LEGO and artist Hebru Brantley unveil new play park in West Harlem

Revealed on World Play Day, the LEGO Group have worked with artist Hebru Brantley to create a play installation in West Harlem.

The LEGO Group have never been shy about shouting to the world about the importance of play to children. And adults for that matter. And now, on their first World Play Day, celebrating the LEGO Group’s 90th anniversary, they have unveiled a new play park. Created in collaboration with artist Hebru Brantley the installation, in West Harlem, New York, is a vibrant, colourful area called Fly Away Isles.

The idea was sparked by a local non-profit youth organisation called The Brotherhood Sister Sol, or BroSis, and much of the inspiration for the play area came from the children who are part of the group.

The LEGO Group and Hebru Brantley worked closely with children from Brotherhood Sister Sol

“Play is fundamental to the wellbeing and happiness of the whole family – it changes lives and brings us closer together, but we know families today feel they don’t play enough. Children can make the most mundane moments playful and are full of amazing ideas for how to rebuild the world around us for the better. So, it felt only fitting for the brand’s 90th Anniversary that we put kids in the driver seat to help us inspire and bring more play into the world,” said Alero Akuya, VP of Global Brand at the LEGO Group. “We hope the awesome new playscape Hebru and the children have created here in Harlem inspires those of all ages to experience the creativity, imagination and joy of play.”

Hebru Brantley and children from BroSis in the new play space they designed with the LEGO Group for the community of West Harlem 12

Speaking about Fly Away Isles, Hebru commented: “My work often explores stories about the world I grew up in, so meeting the children from BroSis and hearing their vision for the world we live in now had a profound impact on the design of this play space.

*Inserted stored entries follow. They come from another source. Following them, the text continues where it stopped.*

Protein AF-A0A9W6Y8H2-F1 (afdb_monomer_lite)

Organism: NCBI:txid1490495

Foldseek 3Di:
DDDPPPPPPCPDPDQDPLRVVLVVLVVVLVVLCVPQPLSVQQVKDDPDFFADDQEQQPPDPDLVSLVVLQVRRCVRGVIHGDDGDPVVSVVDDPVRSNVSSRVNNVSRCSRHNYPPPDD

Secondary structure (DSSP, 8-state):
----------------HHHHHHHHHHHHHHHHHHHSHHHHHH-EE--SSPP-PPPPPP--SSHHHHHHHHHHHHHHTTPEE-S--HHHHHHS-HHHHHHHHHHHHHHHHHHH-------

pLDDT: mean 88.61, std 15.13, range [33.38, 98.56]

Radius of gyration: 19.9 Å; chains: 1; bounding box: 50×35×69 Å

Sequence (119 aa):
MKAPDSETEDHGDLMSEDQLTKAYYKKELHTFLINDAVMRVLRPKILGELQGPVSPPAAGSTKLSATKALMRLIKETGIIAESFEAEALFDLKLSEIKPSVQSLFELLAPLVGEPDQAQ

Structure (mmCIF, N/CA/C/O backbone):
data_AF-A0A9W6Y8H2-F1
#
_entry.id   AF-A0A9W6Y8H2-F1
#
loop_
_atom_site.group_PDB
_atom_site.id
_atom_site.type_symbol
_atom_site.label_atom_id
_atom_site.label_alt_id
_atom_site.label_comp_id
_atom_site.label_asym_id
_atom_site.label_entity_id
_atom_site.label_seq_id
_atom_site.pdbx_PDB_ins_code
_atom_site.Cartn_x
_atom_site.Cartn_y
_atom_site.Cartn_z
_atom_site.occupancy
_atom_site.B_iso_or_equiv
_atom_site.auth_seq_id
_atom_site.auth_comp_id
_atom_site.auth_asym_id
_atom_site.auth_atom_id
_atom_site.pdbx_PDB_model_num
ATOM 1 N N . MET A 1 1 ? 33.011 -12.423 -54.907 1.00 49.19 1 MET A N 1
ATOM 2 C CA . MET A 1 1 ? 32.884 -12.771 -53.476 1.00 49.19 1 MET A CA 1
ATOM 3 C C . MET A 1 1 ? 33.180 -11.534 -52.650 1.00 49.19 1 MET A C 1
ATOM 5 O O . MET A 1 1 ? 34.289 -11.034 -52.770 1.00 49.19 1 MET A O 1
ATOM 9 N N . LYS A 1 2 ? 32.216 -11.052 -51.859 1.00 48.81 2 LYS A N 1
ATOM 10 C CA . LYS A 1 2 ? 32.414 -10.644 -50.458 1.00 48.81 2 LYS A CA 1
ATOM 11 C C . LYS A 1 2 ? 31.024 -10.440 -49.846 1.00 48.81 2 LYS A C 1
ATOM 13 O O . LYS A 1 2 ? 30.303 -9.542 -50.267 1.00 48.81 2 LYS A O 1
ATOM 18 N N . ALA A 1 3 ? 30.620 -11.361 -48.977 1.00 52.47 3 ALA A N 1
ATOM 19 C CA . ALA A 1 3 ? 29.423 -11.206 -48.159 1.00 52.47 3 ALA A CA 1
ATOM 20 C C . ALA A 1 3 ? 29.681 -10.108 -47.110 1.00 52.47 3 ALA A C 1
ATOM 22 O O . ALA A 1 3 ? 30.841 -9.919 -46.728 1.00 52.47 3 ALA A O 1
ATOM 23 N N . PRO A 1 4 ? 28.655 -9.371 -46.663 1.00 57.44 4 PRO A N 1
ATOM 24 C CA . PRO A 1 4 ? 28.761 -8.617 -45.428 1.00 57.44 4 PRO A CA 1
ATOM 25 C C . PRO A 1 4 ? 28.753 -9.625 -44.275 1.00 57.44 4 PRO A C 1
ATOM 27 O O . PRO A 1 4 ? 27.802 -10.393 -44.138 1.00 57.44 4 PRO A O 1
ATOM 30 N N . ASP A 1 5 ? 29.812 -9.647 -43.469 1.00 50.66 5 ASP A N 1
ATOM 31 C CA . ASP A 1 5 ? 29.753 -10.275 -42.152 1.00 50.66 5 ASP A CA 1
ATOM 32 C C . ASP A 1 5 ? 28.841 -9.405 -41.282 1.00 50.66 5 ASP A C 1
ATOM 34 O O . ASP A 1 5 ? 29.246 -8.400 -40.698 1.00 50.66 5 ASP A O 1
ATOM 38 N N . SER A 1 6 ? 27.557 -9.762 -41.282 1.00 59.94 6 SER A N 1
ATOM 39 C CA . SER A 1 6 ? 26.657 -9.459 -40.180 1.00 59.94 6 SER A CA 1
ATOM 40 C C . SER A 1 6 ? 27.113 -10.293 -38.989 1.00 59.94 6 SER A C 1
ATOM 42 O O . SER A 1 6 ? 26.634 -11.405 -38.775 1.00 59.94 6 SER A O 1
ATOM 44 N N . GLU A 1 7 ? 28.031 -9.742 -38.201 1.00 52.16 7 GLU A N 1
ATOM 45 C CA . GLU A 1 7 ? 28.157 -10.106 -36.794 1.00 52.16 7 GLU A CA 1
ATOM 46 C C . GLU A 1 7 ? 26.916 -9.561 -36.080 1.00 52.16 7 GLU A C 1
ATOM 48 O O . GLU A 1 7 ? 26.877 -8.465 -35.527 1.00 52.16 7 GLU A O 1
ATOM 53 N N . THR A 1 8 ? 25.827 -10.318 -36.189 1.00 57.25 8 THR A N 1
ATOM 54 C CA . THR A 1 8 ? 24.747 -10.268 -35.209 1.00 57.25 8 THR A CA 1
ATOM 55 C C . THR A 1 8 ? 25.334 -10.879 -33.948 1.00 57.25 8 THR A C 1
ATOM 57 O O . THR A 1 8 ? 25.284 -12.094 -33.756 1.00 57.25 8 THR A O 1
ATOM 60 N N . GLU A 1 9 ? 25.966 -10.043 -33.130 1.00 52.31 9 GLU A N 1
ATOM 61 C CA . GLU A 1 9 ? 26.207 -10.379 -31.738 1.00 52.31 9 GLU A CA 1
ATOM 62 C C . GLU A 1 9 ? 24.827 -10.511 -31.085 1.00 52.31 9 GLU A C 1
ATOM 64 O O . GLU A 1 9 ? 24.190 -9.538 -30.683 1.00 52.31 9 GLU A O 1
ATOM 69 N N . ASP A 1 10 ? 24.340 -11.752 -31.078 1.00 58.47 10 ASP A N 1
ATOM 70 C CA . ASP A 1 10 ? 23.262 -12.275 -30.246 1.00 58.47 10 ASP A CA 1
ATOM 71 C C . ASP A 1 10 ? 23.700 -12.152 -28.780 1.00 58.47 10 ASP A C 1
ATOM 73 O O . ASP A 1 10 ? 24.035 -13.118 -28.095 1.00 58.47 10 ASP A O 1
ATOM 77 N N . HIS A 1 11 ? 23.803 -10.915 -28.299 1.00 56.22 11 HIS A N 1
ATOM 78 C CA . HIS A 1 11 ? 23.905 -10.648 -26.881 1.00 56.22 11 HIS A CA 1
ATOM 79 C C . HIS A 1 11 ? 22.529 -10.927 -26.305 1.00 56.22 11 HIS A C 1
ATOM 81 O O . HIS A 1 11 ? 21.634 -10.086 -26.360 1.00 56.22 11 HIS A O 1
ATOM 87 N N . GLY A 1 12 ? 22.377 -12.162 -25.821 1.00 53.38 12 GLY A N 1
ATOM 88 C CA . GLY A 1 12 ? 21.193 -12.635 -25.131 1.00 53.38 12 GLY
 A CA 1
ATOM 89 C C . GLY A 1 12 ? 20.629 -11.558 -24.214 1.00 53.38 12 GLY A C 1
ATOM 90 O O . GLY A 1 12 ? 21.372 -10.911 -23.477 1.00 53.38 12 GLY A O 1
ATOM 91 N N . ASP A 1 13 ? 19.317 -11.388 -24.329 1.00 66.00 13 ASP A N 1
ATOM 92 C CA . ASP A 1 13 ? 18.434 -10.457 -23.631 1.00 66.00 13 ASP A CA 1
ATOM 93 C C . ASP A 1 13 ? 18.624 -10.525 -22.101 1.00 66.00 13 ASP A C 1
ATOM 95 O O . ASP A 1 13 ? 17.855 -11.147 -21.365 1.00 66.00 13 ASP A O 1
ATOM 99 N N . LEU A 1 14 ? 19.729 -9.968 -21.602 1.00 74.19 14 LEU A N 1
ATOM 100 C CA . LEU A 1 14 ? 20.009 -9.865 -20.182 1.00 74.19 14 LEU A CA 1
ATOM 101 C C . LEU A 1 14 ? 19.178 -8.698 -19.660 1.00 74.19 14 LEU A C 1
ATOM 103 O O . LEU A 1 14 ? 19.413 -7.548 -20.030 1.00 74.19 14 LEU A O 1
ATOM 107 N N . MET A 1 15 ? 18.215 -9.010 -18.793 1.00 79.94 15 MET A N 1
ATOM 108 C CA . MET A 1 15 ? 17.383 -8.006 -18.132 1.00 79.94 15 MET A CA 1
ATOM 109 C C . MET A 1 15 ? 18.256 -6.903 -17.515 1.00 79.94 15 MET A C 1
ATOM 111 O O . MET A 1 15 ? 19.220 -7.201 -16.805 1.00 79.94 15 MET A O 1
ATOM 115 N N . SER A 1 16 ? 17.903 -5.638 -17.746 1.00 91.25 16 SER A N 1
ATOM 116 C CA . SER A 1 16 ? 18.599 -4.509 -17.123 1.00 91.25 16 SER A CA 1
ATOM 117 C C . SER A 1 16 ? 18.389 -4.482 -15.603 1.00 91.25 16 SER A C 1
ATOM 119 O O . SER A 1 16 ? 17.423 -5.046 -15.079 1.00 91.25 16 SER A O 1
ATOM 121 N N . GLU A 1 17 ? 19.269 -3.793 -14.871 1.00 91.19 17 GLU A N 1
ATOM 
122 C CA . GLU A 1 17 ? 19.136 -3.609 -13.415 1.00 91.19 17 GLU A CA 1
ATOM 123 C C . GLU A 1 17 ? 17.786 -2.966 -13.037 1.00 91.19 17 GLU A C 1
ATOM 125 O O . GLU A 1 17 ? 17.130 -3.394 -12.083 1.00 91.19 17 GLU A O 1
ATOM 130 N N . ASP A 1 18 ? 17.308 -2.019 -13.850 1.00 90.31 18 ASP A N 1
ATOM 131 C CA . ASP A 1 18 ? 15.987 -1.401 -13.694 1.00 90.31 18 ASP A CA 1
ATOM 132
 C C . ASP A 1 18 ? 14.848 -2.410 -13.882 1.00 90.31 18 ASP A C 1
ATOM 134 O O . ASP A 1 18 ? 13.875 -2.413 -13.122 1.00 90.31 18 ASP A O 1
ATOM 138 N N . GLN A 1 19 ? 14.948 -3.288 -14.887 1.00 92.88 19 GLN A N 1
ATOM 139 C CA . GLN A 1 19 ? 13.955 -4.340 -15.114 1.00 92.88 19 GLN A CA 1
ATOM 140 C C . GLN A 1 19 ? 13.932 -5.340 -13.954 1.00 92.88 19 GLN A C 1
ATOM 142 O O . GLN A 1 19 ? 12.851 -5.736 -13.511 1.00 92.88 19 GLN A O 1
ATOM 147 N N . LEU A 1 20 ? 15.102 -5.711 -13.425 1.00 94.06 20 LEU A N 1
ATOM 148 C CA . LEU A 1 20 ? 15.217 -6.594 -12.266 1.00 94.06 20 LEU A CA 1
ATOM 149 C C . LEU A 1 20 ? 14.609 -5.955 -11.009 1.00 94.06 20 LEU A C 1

I wanted to create something that offered the local community a chance to come together regardless of their background or culture, leave the pressures of the busy world we live in behind and explore what the work looks like through the optimistic eyes of children.”

The park is situated in Johnny Hartman Plaza between West 143rd and West 144th Streets, and will be open to the public until 5th November 2022.